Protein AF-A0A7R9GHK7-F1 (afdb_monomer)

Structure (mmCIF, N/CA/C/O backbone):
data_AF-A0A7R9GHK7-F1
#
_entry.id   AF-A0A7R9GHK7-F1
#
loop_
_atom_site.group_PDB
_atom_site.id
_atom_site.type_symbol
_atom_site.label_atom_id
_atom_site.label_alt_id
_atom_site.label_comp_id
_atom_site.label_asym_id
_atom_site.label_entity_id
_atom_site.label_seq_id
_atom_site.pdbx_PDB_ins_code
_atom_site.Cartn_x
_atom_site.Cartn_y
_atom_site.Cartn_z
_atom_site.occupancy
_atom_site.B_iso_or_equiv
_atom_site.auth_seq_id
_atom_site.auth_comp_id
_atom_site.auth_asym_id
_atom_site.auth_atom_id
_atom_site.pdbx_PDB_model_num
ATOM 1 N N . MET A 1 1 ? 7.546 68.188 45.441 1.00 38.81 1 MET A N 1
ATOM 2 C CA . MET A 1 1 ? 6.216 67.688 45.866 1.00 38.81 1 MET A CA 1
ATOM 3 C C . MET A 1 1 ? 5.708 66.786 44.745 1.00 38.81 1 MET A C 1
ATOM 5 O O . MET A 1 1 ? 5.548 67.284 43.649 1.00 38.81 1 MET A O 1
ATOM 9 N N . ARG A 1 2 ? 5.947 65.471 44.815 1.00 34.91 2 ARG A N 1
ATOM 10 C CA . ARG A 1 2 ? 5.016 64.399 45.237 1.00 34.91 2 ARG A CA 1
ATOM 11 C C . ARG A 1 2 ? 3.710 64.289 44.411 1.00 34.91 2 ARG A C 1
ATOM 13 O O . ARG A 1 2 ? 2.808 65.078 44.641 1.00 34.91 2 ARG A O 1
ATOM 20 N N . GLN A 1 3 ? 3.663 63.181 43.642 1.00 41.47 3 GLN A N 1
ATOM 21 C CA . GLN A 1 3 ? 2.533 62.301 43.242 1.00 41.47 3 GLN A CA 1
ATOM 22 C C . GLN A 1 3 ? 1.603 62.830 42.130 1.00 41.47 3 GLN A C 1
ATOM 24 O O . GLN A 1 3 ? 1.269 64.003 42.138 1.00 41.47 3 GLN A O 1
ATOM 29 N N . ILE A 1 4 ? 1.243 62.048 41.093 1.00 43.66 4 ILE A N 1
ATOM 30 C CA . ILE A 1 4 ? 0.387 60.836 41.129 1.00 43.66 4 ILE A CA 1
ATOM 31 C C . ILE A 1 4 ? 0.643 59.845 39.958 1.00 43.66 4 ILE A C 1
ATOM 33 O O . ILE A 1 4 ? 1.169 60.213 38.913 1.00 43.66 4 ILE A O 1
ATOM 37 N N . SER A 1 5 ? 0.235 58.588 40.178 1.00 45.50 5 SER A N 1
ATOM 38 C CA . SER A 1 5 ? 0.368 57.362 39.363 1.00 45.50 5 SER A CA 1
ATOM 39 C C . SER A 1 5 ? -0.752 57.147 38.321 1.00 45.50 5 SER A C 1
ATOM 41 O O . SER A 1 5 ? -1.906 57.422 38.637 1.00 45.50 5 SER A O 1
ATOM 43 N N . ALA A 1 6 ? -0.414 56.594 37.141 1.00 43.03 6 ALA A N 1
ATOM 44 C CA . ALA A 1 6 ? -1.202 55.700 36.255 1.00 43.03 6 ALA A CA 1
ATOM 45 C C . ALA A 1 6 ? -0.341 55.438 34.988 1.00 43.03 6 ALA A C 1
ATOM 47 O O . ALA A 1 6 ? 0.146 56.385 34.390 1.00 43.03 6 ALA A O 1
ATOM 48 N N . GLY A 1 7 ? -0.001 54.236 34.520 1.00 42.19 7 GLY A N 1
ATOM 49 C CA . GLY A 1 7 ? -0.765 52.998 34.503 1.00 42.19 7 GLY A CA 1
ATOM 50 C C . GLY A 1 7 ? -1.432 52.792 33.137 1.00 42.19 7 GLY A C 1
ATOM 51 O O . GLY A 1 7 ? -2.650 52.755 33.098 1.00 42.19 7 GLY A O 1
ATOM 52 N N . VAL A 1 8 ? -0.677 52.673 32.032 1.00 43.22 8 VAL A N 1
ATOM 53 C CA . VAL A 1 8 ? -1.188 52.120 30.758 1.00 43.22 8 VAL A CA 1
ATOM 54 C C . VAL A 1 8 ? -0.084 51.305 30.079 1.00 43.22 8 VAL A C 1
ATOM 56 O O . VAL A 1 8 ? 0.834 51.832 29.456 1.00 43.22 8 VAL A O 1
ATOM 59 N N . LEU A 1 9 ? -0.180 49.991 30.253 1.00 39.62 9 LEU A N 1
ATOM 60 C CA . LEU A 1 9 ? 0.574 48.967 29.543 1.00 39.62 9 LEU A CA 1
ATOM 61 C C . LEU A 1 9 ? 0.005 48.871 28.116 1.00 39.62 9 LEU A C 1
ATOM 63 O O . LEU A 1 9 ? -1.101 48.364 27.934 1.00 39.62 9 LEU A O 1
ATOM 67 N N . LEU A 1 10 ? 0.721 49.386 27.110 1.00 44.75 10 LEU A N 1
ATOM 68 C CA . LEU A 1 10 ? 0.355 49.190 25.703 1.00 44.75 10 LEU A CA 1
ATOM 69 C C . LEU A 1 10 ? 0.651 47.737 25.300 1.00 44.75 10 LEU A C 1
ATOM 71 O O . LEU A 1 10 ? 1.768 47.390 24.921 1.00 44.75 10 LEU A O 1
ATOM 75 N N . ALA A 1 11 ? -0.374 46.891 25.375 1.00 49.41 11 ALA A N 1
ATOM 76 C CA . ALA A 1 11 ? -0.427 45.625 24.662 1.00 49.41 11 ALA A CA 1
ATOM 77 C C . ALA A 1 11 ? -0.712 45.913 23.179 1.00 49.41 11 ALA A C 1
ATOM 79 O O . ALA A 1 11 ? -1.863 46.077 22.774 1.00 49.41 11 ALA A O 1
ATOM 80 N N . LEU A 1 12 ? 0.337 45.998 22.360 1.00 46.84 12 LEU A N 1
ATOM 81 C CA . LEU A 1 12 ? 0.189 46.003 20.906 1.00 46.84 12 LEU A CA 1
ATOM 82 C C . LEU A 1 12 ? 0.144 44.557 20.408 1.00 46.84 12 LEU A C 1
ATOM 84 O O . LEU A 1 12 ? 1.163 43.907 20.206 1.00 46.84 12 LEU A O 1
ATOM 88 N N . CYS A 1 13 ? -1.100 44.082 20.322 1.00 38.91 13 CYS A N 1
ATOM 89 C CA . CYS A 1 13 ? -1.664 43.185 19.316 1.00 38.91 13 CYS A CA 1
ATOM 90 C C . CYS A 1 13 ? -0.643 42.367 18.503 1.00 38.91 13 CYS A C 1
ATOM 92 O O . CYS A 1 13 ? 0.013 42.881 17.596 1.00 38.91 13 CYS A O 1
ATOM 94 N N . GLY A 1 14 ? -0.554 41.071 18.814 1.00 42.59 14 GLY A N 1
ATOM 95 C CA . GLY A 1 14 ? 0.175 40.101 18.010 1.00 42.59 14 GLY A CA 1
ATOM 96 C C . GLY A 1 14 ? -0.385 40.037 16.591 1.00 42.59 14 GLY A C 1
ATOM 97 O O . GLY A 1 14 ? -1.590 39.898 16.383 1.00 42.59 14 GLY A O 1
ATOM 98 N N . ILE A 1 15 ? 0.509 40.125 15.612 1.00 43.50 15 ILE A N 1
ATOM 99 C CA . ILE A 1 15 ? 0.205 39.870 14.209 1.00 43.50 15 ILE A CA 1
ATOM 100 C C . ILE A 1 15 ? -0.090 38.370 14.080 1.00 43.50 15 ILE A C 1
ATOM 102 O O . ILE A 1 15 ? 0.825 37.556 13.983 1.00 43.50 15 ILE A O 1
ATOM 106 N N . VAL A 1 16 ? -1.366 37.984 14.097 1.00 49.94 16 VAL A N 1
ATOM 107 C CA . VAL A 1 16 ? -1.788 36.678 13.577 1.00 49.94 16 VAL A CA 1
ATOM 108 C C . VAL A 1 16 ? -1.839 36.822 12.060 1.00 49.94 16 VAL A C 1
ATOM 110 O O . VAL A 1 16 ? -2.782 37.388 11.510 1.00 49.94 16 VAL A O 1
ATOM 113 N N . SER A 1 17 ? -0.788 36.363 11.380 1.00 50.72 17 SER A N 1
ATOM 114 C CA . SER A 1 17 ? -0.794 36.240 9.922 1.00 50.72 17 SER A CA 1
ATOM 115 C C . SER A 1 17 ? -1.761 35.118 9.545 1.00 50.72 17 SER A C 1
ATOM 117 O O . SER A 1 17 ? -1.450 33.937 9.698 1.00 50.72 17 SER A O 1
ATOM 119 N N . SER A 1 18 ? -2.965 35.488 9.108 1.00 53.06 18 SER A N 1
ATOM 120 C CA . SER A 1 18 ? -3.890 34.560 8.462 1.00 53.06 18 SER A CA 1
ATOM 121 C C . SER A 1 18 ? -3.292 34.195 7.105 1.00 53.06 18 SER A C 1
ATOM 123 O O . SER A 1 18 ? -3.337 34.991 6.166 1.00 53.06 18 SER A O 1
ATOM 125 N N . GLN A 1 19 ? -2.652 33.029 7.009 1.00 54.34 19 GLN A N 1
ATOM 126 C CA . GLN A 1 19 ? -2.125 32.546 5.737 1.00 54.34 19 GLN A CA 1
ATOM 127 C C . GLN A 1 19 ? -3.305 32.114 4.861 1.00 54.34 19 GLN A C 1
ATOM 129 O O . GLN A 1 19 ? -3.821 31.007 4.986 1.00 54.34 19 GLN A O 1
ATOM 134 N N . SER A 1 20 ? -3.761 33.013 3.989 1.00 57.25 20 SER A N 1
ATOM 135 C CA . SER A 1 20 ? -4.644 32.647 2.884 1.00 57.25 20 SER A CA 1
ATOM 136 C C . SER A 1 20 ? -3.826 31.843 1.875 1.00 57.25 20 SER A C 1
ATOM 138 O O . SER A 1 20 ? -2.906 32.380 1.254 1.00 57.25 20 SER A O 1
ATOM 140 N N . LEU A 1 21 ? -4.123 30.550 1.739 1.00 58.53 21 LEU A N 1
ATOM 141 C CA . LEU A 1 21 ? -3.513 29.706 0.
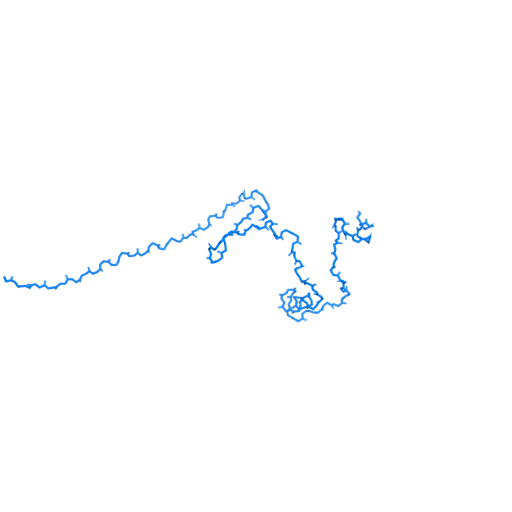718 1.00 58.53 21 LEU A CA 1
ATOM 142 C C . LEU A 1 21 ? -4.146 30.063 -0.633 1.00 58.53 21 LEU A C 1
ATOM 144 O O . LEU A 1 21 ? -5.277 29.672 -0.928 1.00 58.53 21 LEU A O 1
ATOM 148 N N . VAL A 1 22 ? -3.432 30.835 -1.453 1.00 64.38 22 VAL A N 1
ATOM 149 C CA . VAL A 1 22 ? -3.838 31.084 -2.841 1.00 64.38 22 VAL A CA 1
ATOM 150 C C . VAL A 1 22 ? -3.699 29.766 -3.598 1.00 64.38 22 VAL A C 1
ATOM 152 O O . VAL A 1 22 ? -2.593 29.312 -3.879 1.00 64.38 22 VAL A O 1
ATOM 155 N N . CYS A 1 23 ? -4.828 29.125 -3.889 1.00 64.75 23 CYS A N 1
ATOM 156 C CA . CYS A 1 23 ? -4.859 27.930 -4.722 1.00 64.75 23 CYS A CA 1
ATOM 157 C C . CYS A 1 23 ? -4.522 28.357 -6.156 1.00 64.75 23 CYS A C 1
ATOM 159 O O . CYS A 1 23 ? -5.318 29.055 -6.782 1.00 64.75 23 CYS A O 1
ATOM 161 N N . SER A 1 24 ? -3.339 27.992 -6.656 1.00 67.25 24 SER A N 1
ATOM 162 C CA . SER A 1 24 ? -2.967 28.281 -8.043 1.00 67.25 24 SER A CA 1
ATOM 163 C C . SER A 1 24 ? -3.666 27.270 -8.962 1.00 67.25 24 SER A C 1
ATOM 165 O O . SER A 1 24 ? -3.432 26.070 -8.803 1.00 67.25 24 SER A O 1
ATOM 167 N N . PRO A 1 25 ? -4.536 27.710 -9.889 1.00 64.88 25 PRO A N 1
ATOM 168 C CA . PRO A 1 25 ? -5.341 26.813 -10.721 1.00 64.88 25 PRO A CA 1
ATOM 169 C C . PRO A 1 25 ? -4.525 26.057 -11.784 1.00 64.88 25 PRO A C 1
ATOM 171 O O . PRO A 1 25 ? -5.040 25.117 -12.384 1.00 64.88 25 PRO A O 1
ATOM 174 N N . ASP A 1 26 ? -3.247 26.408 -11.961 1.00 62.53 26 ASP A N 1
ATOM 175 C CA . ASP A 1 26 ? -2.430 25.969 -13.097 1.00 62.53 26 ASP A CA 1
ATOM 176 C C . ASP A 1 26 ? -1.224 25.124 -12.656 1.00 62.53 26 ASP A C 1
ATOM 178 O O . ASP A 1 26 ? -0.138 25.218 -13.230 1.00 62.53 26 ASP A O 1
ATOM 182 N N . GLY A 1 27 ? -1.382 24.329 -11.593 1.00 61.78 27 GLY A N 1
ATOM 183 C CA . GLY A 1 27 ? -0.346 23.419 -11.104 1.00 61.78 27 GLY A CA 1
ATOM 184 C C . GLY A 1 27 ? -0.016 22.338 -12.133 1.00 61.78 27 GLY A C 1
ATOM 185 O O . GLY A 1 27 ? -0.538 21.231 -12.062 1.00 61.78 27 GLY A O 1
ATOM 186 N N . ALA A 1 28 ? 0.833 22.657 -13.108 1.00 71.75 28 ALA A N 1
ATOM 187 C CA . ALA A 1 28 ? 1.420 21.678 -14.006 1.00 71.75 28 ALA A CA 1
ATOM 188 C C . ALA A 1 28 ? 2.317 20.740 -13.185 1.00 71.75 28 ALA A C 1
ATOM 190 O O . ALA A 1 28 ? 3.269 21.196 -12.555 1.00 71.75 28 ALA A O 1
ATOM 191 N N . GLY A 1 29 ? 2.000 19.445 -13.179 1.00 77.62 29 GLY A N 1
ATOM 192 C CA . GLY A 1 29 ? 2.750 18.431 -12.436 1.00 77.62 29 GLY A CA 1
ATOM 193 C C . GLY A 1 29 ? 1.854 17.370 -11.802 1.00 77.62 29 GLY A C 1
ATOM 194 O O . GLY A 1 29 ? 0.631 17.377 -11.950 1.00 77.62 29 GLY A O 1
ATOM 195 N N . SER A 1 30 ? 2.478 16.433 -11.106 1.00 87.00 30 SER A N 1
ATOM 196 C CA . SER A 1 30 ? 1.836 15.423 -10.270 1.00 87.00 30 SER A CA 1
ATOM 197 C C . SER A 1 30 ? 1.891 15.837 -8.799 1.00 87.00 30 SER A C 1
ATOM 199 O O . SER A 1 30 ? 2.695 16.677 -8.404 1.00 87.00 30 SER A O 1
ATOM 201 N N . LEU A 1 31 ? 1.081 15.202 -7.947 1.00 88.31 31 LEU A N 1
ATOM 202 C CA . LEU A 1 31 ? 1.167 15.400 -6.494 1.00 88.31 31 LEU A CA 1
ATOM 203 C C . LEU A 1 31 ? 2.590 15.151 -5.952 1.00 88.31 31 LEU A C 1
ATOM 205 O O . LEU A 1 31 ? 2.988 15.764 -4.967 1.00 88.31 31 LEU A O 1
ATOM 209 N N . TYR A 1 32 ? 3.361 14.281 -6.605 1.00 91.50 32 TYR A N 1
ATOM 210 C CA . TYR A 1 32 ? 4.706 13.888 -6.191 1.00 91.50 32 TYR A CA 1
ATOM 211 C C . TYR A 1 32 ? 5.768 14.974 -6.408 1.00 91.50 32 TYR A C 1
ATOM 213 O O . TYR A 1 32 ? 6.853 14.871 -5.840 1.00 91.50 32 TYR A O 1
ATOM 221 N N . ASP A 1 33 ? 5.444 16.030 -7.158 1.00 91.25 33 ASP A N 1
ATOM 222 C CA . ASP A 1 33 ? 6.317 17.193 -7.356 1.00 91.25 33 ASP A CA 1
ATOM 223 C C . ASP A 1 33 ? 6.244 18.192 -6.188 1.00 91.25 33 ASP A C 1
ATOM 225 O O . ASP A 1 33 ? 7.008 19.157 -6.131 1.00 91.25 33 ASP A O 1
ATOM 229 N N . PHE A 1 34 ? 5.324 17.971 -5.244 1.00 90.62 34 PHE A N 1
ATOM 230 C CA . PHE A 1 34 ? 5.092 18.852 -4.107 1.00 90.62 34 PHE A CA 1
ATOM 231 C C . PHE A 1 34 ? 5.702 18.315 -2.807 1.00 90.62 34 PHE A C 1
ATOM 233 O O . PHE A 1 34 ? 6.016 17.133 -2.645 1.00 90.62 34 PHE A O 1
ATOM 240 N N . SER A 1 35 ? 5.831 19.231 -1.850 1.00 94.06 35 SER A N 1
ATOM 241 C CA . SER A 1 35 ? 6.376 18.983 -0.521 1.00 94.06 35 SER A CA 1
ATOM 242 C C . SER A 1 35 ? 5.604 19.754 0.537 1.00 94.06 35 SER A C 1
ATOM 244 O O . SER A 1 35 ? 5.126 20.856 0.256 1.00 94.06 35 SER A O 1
-----
**WHAT YOU SHOULD DO:** Word for word, reproduce the lines of the listing from the first one through the line containing "ATOM 31 C C", and no more.

**OUTPUT OF THE TASK:**
Protein AF-A0A7R9GHK7-F1 (afdb_monomer)

Structure (mmCIF, N/CA/C/O backbone):
data_AF-A0A7R9GHK7-F1
#
_entry.id   AF-A0A7R9GHK7-F1
#
loop_
_atom_site.group_PDB
_atom_site.id
_atom_site.type_symbol
_atom_site.label_atom_id
_atom_site.label_alt_id
_atom_site.label_comp_id
_atom_site.label_asym_id
_atom_site.label_entity_id
_atom_site.label_seq_id
_atom_site.pdbx_PDB_ins_code
_atom_site.Cartn_x
_atom_site.Cartn_y
_atom_site.Cartn_z
_atom_site.occupancy
_atom_site.B_iso_or_equiv
_atom_site.auth_seq_id
_atom_site.auth_comp_id
_atom_site.auth_asym_id
_atom_site.auth_atom_id
_atom_site.pdbx_PDB_model_num
ATOM 1 N N . MET A 1 1 ? 7.546 68.188 45.441 1.00 38.81 1 MET A N 1
ATOM 2 C CA . MET A 1 1 ? 6.216 67.688 45.866 1.00 38.81 1 MET A CA 1
ATOM 3 C C . MET A 1 1 ? 5.708 66.786 44.745 1.00 38.81 1 MET A C 1
ATOM 5 O O . MET A 1 1 ? 5.548 67.284 43.649 1.00 38.81 1 MET A O 1
ATOM 9 N N . ARG A 1 2 ? 5.947 65.471 44.815 1.00 34.91 2 ARG A N 1
ATOM 10 C CA . ARG A 1 2 ? 5.016 64.399 45.237 1.00 34.91 2 ARG A CA 1
ATOM 11 C C . ARG A 1 2 ? 3.710 64.289 44.411 1.00 34.91 2 ARG A C 1
ATOM 13 O O . ARG A 1 2 ? 2.808 65.078 44.641 1.00 34.91 2 ARG A O 1
ATOM 20 N N . GLN A 1 3 ? 3.663 63.181 43.642 1.00 41.47 3 GLN A N 1
ATOM 21 C CA . GLN A 1 3 ? 2.533 62.301 43.242 1.00 41.47 3 GLN A CA 1
ATOM 22 C C . GLN A 1 3 ? 1.603 62.830 42.130 1.00 41.47 3 GLN A C 1
ATOM 24 O O . GLN A 1 3 ? 1.269 64.003 42.138 1.00 41.47 3 GLN A O 1
ATOM 29 N N . ILE A 1 4 ? 1.243 62.048 41.093 1.00 43.66 4 ILE A N 1
ATOM 30 C CA . ILE A 1 4 ? 0.387 60.836 41.129 1.00 43.66 4 ILE A CA 1
ATOM 31 C C . ILE A 1 4 ? 0.643 59.845 39.958 1.00 43.66 4 ILE A C 1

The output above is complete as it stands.